For all its good intentions, though, IBM lacks the free-wheeling openness of many other computer companies. It is secretive. At a recent management gathering, one executive referred to Motorola to illustrate a point. The slide showing Motorola's published annual results was marked "IBM confidential". More important, IBM remains highly centralised. Though it is now trying to push authority down the hierarchy, big decisions are still taken either by the four-member management committee or by one of 65 or so corporate officers. All these executives have been with IBM for at least 25 years. This breeds cohesiveness and a clear sense of vision and culture. Ask IBM's president, Mr Kuehler, how he thinks of the company and he begins: "Well, we've all worked together for years..." Some people would not think that an advantage. Cohesion does not always breed ideas.

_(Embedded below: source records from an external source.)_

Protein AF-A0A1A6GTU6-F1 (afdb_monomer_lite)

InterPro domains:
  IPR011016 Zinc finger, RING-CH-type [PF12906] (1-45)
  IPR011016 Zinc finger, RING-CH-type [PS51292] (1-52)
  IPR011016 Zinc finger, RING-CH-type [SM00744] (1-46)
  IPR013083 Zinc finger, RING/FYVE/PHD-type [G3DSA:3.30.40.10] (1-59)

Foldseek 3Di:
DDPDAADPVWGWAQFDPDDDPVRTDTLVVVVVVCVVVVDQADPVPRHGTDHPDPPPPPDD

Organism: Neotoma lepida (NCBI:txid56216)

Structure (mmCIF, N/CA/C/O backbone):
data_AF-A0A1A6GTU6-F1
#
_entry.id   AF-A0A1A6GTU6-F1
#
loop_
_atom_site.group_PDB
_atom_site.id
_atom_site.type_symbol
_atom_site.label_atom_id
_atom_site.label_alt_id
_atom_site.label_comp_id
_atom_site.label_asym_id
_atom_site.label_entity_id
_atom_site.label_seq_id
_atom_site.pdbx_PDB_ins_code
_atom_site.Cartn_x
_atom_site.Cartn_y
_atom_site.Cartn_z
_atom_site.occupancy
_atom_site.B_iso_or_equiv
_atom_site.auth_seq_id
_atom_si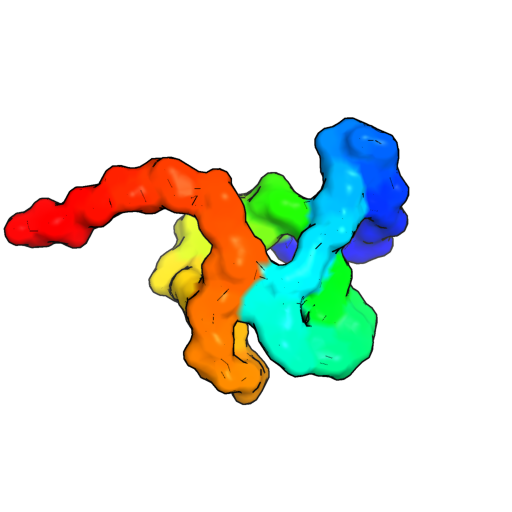te.auth_comp_id
_atom_site.auth_asym_id
_atom_site.auth_atom_id
_atom_site.pdbx_PDB_model_num
ATOM 1 N N . ILE A 1 1 ? 1.828 6.700 -2.148 1.00 75.56 1 ILE A N 1
ATOM 2 C CA . ILE A 1 1 ? 2.150 5.663 -3.156 1.00 75.56 1 ILE A CA 1
ATOM 3 C C . ILE A 1 1 ? 2.699 6.374 -4.387 1.00 75.56 1 ILE A C 1
ATOM 5 O O . ILE A 1 1 ? 2.152 7.415 -4.729 1.00 75.56 1 ILE A O 1
ATOM 9 N N . CYS A 1 2 ? 3.806 5.906 -4.966 1.00 77.44 2 CYS A N 1
ATOM 10 C CA . CYS A 1 2 ? 4.411 6.490 -6.170 1.00 77.44 2 CYS A CA 1
ATOM 11 C C . CYS A 1 2 ? 4.047 5.669 -7.413 1.00 77.44 2 CYS A C 1
ATOM 13 O O . CYS A 1 2 ? 3.727 4.491 -7.290 1.00 77.44 2 CYS A O 1
ATOM 15 N N . HIS A 1 3 ? 4.137 6.285 -8.592 1.00 75.06 3 HIS A N 1
ATOM 16 C CA . HIS A 1 3 ? 3.922 5.636 -9.893 1.00 75.06 3 HIS A CA 1
ATOM 17 C C . HIS A 1 3 ? 5.242 5.447 -10.669 1.00 75.06 3 HIS A C 1
ATOM 19 O O . HIS A 1 3 ? 5.224 5.319 -11.888 1.00 75.06 3 HIS A O 1
ATOM 25 N N . CYS A 1 4 ? 6.383 5.486 -9.975 1.00 75.94 4 CYS A N 1
ATOM 26 C CA . CYS A 1 4 ? 7.697 5.264 -10.579 1.00 75.94 4 CYS A CA 1
ATOM 27 C C . CYS A 1 4 ? 8.004 3.765 -10.686 1.00 75.94 4 CYS A C 1
ATOM 29 O O . CYS A 1 4 ? 7.520 2.978 -9.868 1.00 75.94 4 CYS A O 1
ATOM 31 N N . GLU A 1 5 ? 8.815 3.397 -11.678 1.00 75.56 5 GLU A N 1
ATOM 32 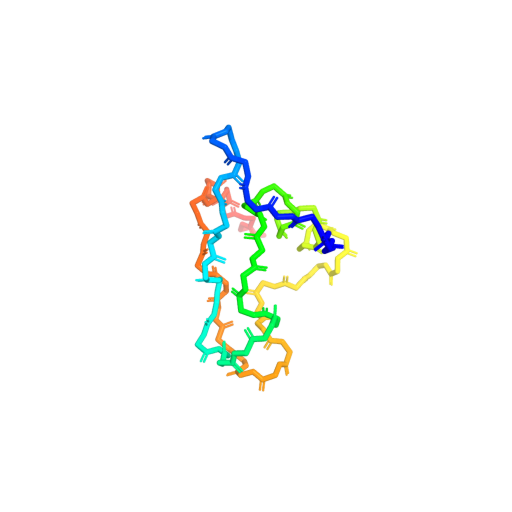C CA . GLU A 1 5 ? 9.414 2.063 -11.781 1.00 75.56 5 GLU A CA 1
ATOM 33 C C . GLU A 1 5 ? 10.412 1.833 -10.636 1.00 75.56 5 GLU A C 1
ATOM 35 O O . GLU A 1 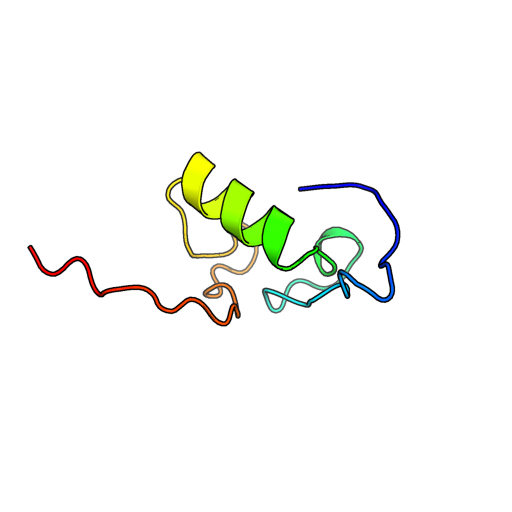5 ? 10.883 2.786 -10.017 1.00 75.56 5 GLU A O 1
ATOM 40 N N . GLY A 1 6 ? 10.673 0.564 -10.314 1.00 74.19 6 GLY A N 1
ATOM 41 C CA . GLY A 1 6 ? 11.604 0.197 -9.252 1.00 74.19 6 GLY A CA 1
ATOM 42 C C . GLY A 1 6 ? 13.039 0.525 -9.631 1.00 74.19 6 GLY A C 1
ATOM 43 O O . GLY A 1 6 ? 13.508 0.067 -10.669 1.00 74.19 6 GLY A O 1
ATOM 44 N N . ASP A 1 7 ? 13.724 1.269 -8.772 1.00 80.19 7 ASP A N 1
ATOM 45 C CA . ASP A 1 7 ? 15.149 1.570 -8.902 1.00 80.19 7 ASP A CA 1
ATOM 46 C C . ASP A 1 7 ? 16.004 0.534 -8.150 1.00 80.19 7 ASP A C 1
ATOM 48 O O . ASP A 1 7 ? 15.549 -0.067 -7.173 1.00 80.19 7 ASP A O 1
ATOM 52 N N . ASP A 1 8 ? 17.275 0.374 -8.537 1.00 77.31 8 ASP A N 1
ATOM 53 C CA . ASP A 1 8 ? 18.249 -0.471 -7.819 1.00 77.31 8 ASP A CA 1
ATOM 54 C C . ASP A 1 8 ? 18.394 -0.075 -6.335 1.00 77.31 8 ASP A C 1
ATOM 56 O O . ASP A 1 8 ? 18.567 -0.928 -5.464 1.00 77.31 8 ASP A O 1
ATOM 60 N N . GLU A 1 9 ? 18.278 1.221 -6.025 1.00 77.56 9 GLU A N 1
ATOM 61 C CA . GLU A 1 9 ? 18.334 1.738 -4.650 1.00 77.56 9 GLU A CA 1
ATOM 62 C C . GLU A 1 9 ? 17.006 1.583 -3.890 1.00 77.56 9 GLU A C 1
ATOM 64 O O . GLU A 1 9 ? 16.989 1.539 -2.656 1.00 77.56 9 GLU A O 1
ATOM 69 N N . SER A 1 10 ? 15.882 1.481 -4.603 1.00 77.94 10 SER A N 1
ATOM 70 C CA . SER A 1 10 ? 14.550 1.333 -4.018 1.00 77.94 10 SER A CA 1
ATOM 71 C C . SER A 1 10 ? 13.755 0.263 -4.759 1.00 77.94 10 SER A C 1
ATOM 73 O O . SER A 1 10 ? 12.900 0.593 -5.581 1.00 77.94 10 SER A O 1
ATOM 75 N N . PRO A 1 11 ? 13.982 -1.026 -4.449 1.00 81.75 11 PRO A N 1
ATOM 76 C CA . PRO A 1 11 ? 13.247 -2.100 -5.089 1.00 81.75 11 PRO A CA 1
ATOM 77 C C . PRO A 1 11 ? 11.754 -2.025 -4.750 1.00 81.75 11 PRO A C 1
ATOM 79 O O . PRO A 1 11 ? 11.341 -1.650 -3.642 1.00 81.75 11 PRO A O 1
ATOM 82 N N . LEU A 1 12 ? 10.930 -2.409 -5.723 1.00 85.56 12 LEU A N 1
ATOM 83 C CA . LEU A 1 12 ? 9.497 -2.585 -5.527 1.00 85.56 12 LEU A CA 1
ATOM 84 C C . LEU A 1 12 ? 9.249 -3.838 -4.685 1.00 85.56 12 LEU A C 1
ATOM 86 O O . LEU A 1 12 ? 9.742 -4.921 -4.993 1.00 85.56 12 LEU A O 1
ATOM 90 N N . ILE A 1 13 ? 8.450 -3.684 -3.635 1.00 86.38 13 ILE A N 1
ATOM 91 C CA . ILE A 1 13 ? 8.035 -4.775 -2.759 1.00 86.38 13 ILE A CA 1
ATOM 92 C C . ILE A 1 13 ? 6.544 -5.041 -2.896 1.00 86.38 13 ILE A C 1
ATOM 94 O O . ILE A 1 13 ? 5.778 -4.214 -3.395 1.00 86.38 13 ILE A O 1
ATOM 98 N N . THR A 1 14 ? 6.152 -6.198 -2.381 1.00 88.12 14 THR A N 1
ATOM 99 C CA . THR A 1 14 ? 4.797 -6.730 -2.426 1.00 88.12 14 THR A CA 1
ATOM 100 C C . THR A 1 14 ? 4.212 -6.696 -1.018 1.00 88.12 14 THR A C 1
ATOM 102 O O . THR A 1 14 ? 4.411 -7.631 -0.238 1.00 88.12 14 THR A O 1
ATOM 105 N N . PRO A 1 15 ? 3.537 -5.609 -0.616 1.00 85.94 15 PRO A N 1
ATOM 106 C CA . PRO A 1 15 ? 3.224 -5.406 0.784 1.00 85.94 15 PRO A CA 1
ATOM 107 C C . PRO A 1 15 ? 2.003 -6.225 1.202 1.00 85.94 15 PRO A C 1
ATOM 109 O O . PRO A 1 15 ? 1.741 -6.362 2.384 1.00 85.94 15 PRO A O 1
ATOM 112 N N . CYS A 1 16 ? 1.228 -6.770 0.266 1.00 87.94 16 CYS A N 1
ATOM 113 C CA . CYS A 1 16 ? 0.049 -7.569 0.568 1.00 87.94 16 CYS A CA 1
ATOM 114 C C . CYS A 1 16 ? -0.238 -8.580 -0.548 1.00 87.94 16 CYS A C 1
ATOM 116 O O . CYS A 1 16 ? 0.381 -8.555 -1.609 1.00 87.94 16 CYS A O 1
ATOM 118 N N . HIS A 1 17 ? -1.227 -9.443 -0.320 1.00 85.75 17 HIS A N 1
ATOM 119 C CA . HIS A 1 17 ? -1.664 -10.466 -1.276 1.00 85.75 17 HIS A CA 1
ATOM 120 C C . HIS A 1 17 ? -2.501 -9.932 -2.456 1.00 85.75 17 HIS A C 1
ATOM 122 O O . HIS A 1 17 ? -2.980 -10.719 -3.269 1.00 85.75 17 HIS A O 1
ATOM 128 N N . CYS A 1 18 ? -2.716 -8.618 -2.573 1.00 85.50 18 CYS A N 1
ATOM 129 C CA . CYS A 1 18 ? -3.461 -8.056 -3.701 1.00 85.50 18 CYS A CA 1
ATOM 130 C C . CYS A 1 18 ? -2.715 -8.290 -5.008 1.00 85.50 18 CYS A C 1
ATOM 132 O O . CYS A 1 18 ? -1.588 -7.851 -5.132 1.00 85.50 18 CYS A O 1
ATOM 134 N N . THR A 1 19 ? -3.337 -8.901 -6.005 1.00 80.38 19 THR A N 1
ATOM 135 C CA . THR A 1 19 ? -2.735 -9.098 -7.330 1.00 80.38 19 THR A CA 1
ATOM 136 C C . THR A 1 19 ? -3.044 -7.911 -8.251 1.00 80.38 19 THR A C 1
ATOM 138 O O . THR A 1 19 ? -4.205 -7.520 -8.353 1.00 80.38 19 THR A O 1
ATOM 141 N N . GLY A 1 20 ? -2.044 -7.346 -8.940 1.00 74.06 20 GLY A N 1
ATOM 142 C CA . GLY A 1 20 ? -2.230 -6.280 -9.943 1.00 74.06 20 GLY A CA 1
ATOM 143 C C . GLY A 1 20 ? -1.248 -5.111 -9.803 1.00 74.06 20 GLY A C 1
ATOM 144 O O . GLY A 1 20 ? -0.248 -5.215 -9.106 1.00 74.06 20 GLY A O 1
ATOM 145 N N . SER A 1 21 ? -1.529 -3.972 -10.440 1.00 64.06 21 SER A N 1
ATOM 146 C CA . SER A 1 21 ? -0.636 -2.794 -10.434 1.00 64.06 21 SER A CA 1
ATOM 147 C C . SER A 1 21 ? -0.437 -2.171 -9.046 1.00 64.06 21 SER A C 1
ATOM 149 O O . SER A 1 21 ? 0.604 -1.587 -8.780 1.00 64.06 21 SER A O 1
ATOM 151 N N . LEU A 1 22 ? -1.409 -2.330 -8.140 1.00 65.31 22 LEU A N 1
ATOM 152 C CA . LEU A 1 22 ? -1.317 -1.865 -6.747 1.00 65.31 22 LEU A CA 1
ATOM 153 C C . LEU A 1 22 ? -0.475 -2.790 -5.848 1.00 65.31 22 LEU A C 1
ATOM 155 O O . LEU A 1 22 ? -0.311 -2.511 -4.662 1.00 65.31 22 LEU A O 1
ATOM 159 N N . HIS A 1 23 ? 0.030 -3.901 -6.390 1.00 78.00 23 HIS A N 1
ATOM 160 C CA . HIS A 1 23 ? 0.840 -4.871 -5.658 1.00 78.00 23 HIS A CA 1
ATOM 161 C C . HIS A 1 23 ? 2.274 -4.392 -5.435 1.00 78.00 23 HIS A C 1
ATOM 163 O O . HIS A 1 23 ? 2.880 -4.770 -4.443 1.00 78.00 23 HIS A O 1
ATOM 169 N N . PHE A 1 24 ? 2.818 -3.575 -6.338 1.00 84.44 24 PHE A N 1
ATOM 170 C CA . PHE A 1 24 ? 4.225 -3.189 -6.319 1.00 84.44 24 PHE A CA 1
ATOM 171 C C . PHE A 1 24 ? 4.376 -1.754 -5.836 1.00 84.44 24 PHE A C 1
ATOM 173 O O . PHE A 1 24 ? 3.905 -0.816 -6.476 1.00 84.44 24 PHE A O 1
ATOM 180 N N . VAL A 1 25 ? 5.033 -1.575 -4.694 1.00 85.56 25 VAL A N 1
ATOM 181 C CA . VAL A 1 25 ? 5.287 -0.250 -4.118 1.00 85.56 25 VAL A CA 1
ATOM 182 C C . VAL A 1 25 ? 6.683 -0.201 -3.522 1.00 85.56 25 VAL A C 1
ATOM 184 O O . VAL A 1 25 ? 7.184 -1.202 -3.018 1.00 85.56 25 VAL A O 1
ATOM 187 N N . HIS A 1 26 ? 7.314 0.970 -3.512 1.00 87.94 26 HIS A N 1
ATOM 188 C CA . HIS A 1 26 ? 8.572 1.128 -2.788 1.00 87.94 26 HIS A CA 1
ATOM 189 C C . HIS A 1 26 ? 8.363 0.974 -1.284 1.00 87.94 26 HIS A C 1
ATOM 191 O O . HIS A 1 26 ? 7.399 1.506 -0.718 1.00 87.94 26 HIS A O 1
ATOM 197 N N . GLN A 1 27 ? 9.328 0.335 -0.619 1.00 85.38 27 GLN A N 1
ATOM 198 C CA . GLN A 1 27 ? 9.345 0.193 0.838 1.00 85.38 27 GLN A CA 1
ATOM 199 C C . GLN A 1 27 ? 9.172 1.554 1.540 1.00 85.38 27 GLN A C 1
ATOM 201 O O . GLN A 1 27 ? 8.375 1.668 2.474 1.00 85.38 27 GLN A O 1
ATOM 206 N N . ALA A 1 28 ? 9.854 2.595 1.047 1.00 84.88 28 ALA A N 1
ATOM 207 C CA . ALA A 1 28 ? 9.760 3.961 1.561 1.00 84.88 28 ALA A CA 1
ATOM 208 C C . ALA A 1 28 ? 8.379 4.598 1.318 1.00 84.88 28 ALA A C 1
ATOM 210 O O . ALA A 1 28 ? 7.813 5.224 2.215 1.00 84.88 28 ALA A O 1
ATOM 211 N N . CYS A 1 29 ? 7.790 4.405 0.134 1.00 86.56 29 CYS A N 1
ATOM 212 C CA . CYS A 1 29 ? 6.471 4.952 -0.188 1.00 86.56 29 CYS A CA 1
ATOM 213 C C . CYS A 1 29 ? 5.355 4.305 0.633 1.00 86.56 29 CYS A C 1
ATOM 215 O O . CYS A 1 29 ? 4.430 5.004 1.049 1.00 86.56 29 CYS A O 1
ATOM 217 N N . LEU A 1 30 ? 5.452 2.999 0.888 1.00 86.19 30 LEU A N 1
ATOM 218 C CA . LEU A 1 30 ? 4.548 2.293 1.788 1.00 86.19 30 LEU A CA 1
ATOM 219 C C . LEU A 1 30 ? 4.690 2.810 3.222 1.00 86.19 30 LEU A C 1
ATOM 221 O O . LEU A 1 30 ? 3.690 3.140 3.848 1.00 86.19 30 LEU A O 1
ATOM 225 N N . GLN A 1 31 ? 5.921 2.952 3.727 1.00 84.81 31 GLN A N 1
ATOM 226 C CA . GLN A 1 31 ? 6.173 3.523 5.054 1.00 84.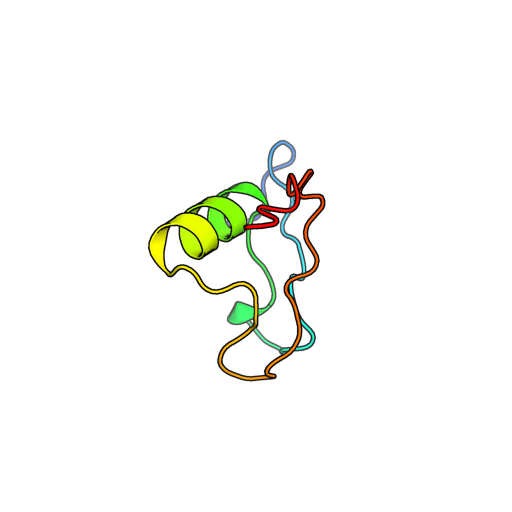81 31 GLN A CA 1
ATOM 227 C C . GLN A 1 31 ? 5.576 4.925 5.204 1.00 84.81 31 GLN A C 1
ATOM 229 O O . GLN A 1 31 ? 4.917 5.211 6.204 1.00 84.81 31 GLN A O 1
ATOM 234 N N . GLN A 1 32 ? 5.787 5.792 4.213 1.00 85.94 32 GLN A N 1
ATOM 235 C CA . GLN A 1 32 ? 5.230 7.142 4.192 1.00 85.94 32 GLN A CA 1
ATOM 236 C C . GLN A 1 32 ? 3.696 7.109 4.176 1.00 85.94 32 GLN A C 1
ATOM 238 O O . GLN A 1 32 ? 3.050 7.856 4.908 1.00 85.94 32 GLN A O 1
ATOM 243 N N . TRP A 1 33 ? 3.107 6.222 3.371 1.00 85.88 33 TRP A N 1
ATOM 244 C CA . TRP A 1 33 ? 1.658 6.087 3.262 1.00 85.88 33 TRP A CA 1
ATOM 245 C C . TRP A 1 33 ? 1.027 5.563 4.557 1.00 85.88 33 TRP A C 1
ATOM 247 O O . TRP A 1 33 ? 0.032 6.127 4.996 1.00 85.88 33 TRP A O 1
ATOM 257 N N . ILE A 1 34 ? 1.636 4.577 5.223 1.00 85.25 34 ILE A N 1
ATOM 258 C CA . ILE A 1 34 ? 1.179 4.056 6.524 1.00 85.25 34 ILE A CA 1
ATOM 259 C C . ILE A 1 34 ? 1.247 5.144 7.595 1.00 85.25 34 ILE A C 1
ATOM 261 O O . ILE A 1 34 ? 0.291 5.321 8.344 1.00 85.25 34 ILE A O 1
ATOM 265 N N . LYS A 1 35 ? 2.346 5.911 7.647 1.00 83.69 35 LYS A N 1
ATOM 266 C CA . LYS A 1 35 ? 2.472 7.062 8.559 1.00 83.69 35 LYS A CA 1
ATOM 267 C C . LYS A 1 35 ? 1.396 8.119 8.312 1.00 83.69 35 LYS A C 1
ATOM 269 O O . LYS A 1 35 ? 0.951 8.751 9.259 1.00 83.69 35 LYS A O 1
ATOM 274 N N . SER A 1 36 ? 1.008 8.325 7.055 1.00 86.75 36 SER A N 1
ATOM 275 C CA . SER A 1 36 ? -0.003 9.316 6.682 1.00 86.75 36 SER A CA 1
ATOM 276 C C . SER A 1 36 ? -1.442 8.819 6.846 1.00 86.75 36 SER A C 1
ATOM 278 O O . SER A 1 36 ? -2.317 9.636 7.108 1.00 86.75 36 SER A O 1
ATOM 280 N N . SER A 1 37 ? -1.698 7.523 6.654 1.00 83.44 37 SER A N 1
ATOM 281 C CA . SER A 1 37 ? -3.041 6.919 6.710 1.00 83.44 37 SER A CA 1
ATOM 282 C C . SER A 1 37 ? -3.365 6.275 8.060 1.00 83.44 37 SER A C 1
ATOM 284 O O . SER A 1 37 ? -4.483 5.806 8.244 1.00 83.44 37 SER A O 1
ATOM 286 N N . ASP A 1 38 ? -2.393 6.196 8.974 1.00 83.38 38 ASP A N 1
ATOM 287 C CA . ASP A 1 38 ? -2.484 5.506 10.272 1.00 83.38 38 ASP A CA 1
ATOM 288 C C . ASP A 1 38 ? -3.019 4.063 10.165 1.00 83.38 38 ASP A C 1
ATOM 290 O O . ASP A 1 38 ? -3.641 3.521 11.074 1.00 83.38 38 ASP A O 1
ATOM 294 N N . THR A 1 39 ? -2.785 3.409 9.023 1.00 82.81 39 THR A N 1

In IBM's vision of the future, then, self-motivated employees use their initiative to spot and tap new customer needs in fast-changing markets, aided by an inflow of technical and market knowledge. It is information that holds this vision together. Information about customers' wants guides product development and marketing, and each sale gathers more information to improve the accuracy of that guidance system.

Information, though, must flow out as well as in. Computer technology changes fast, and customers may not know what they want until they have an idea of what will be on offer. IBM traditionally has been less than forthcoming about its plans, even to its own people. Its management disciplines might prevent a frank exchange of views. It has sometimes been overprotective of its technology, stamping on small outside companies that had taken a good IBM idea and made it better.

Perhaps surprisingly, the best hope - for the moment, anyway - of keeping information flowing may lie in Mr Kuehler's quality programme. Quality cannot be achieved by decree: all employees, high and low, must work together to define and solve problems, which means they must engage in exactly the sorts of argument and discussion that IBM now needs to promote.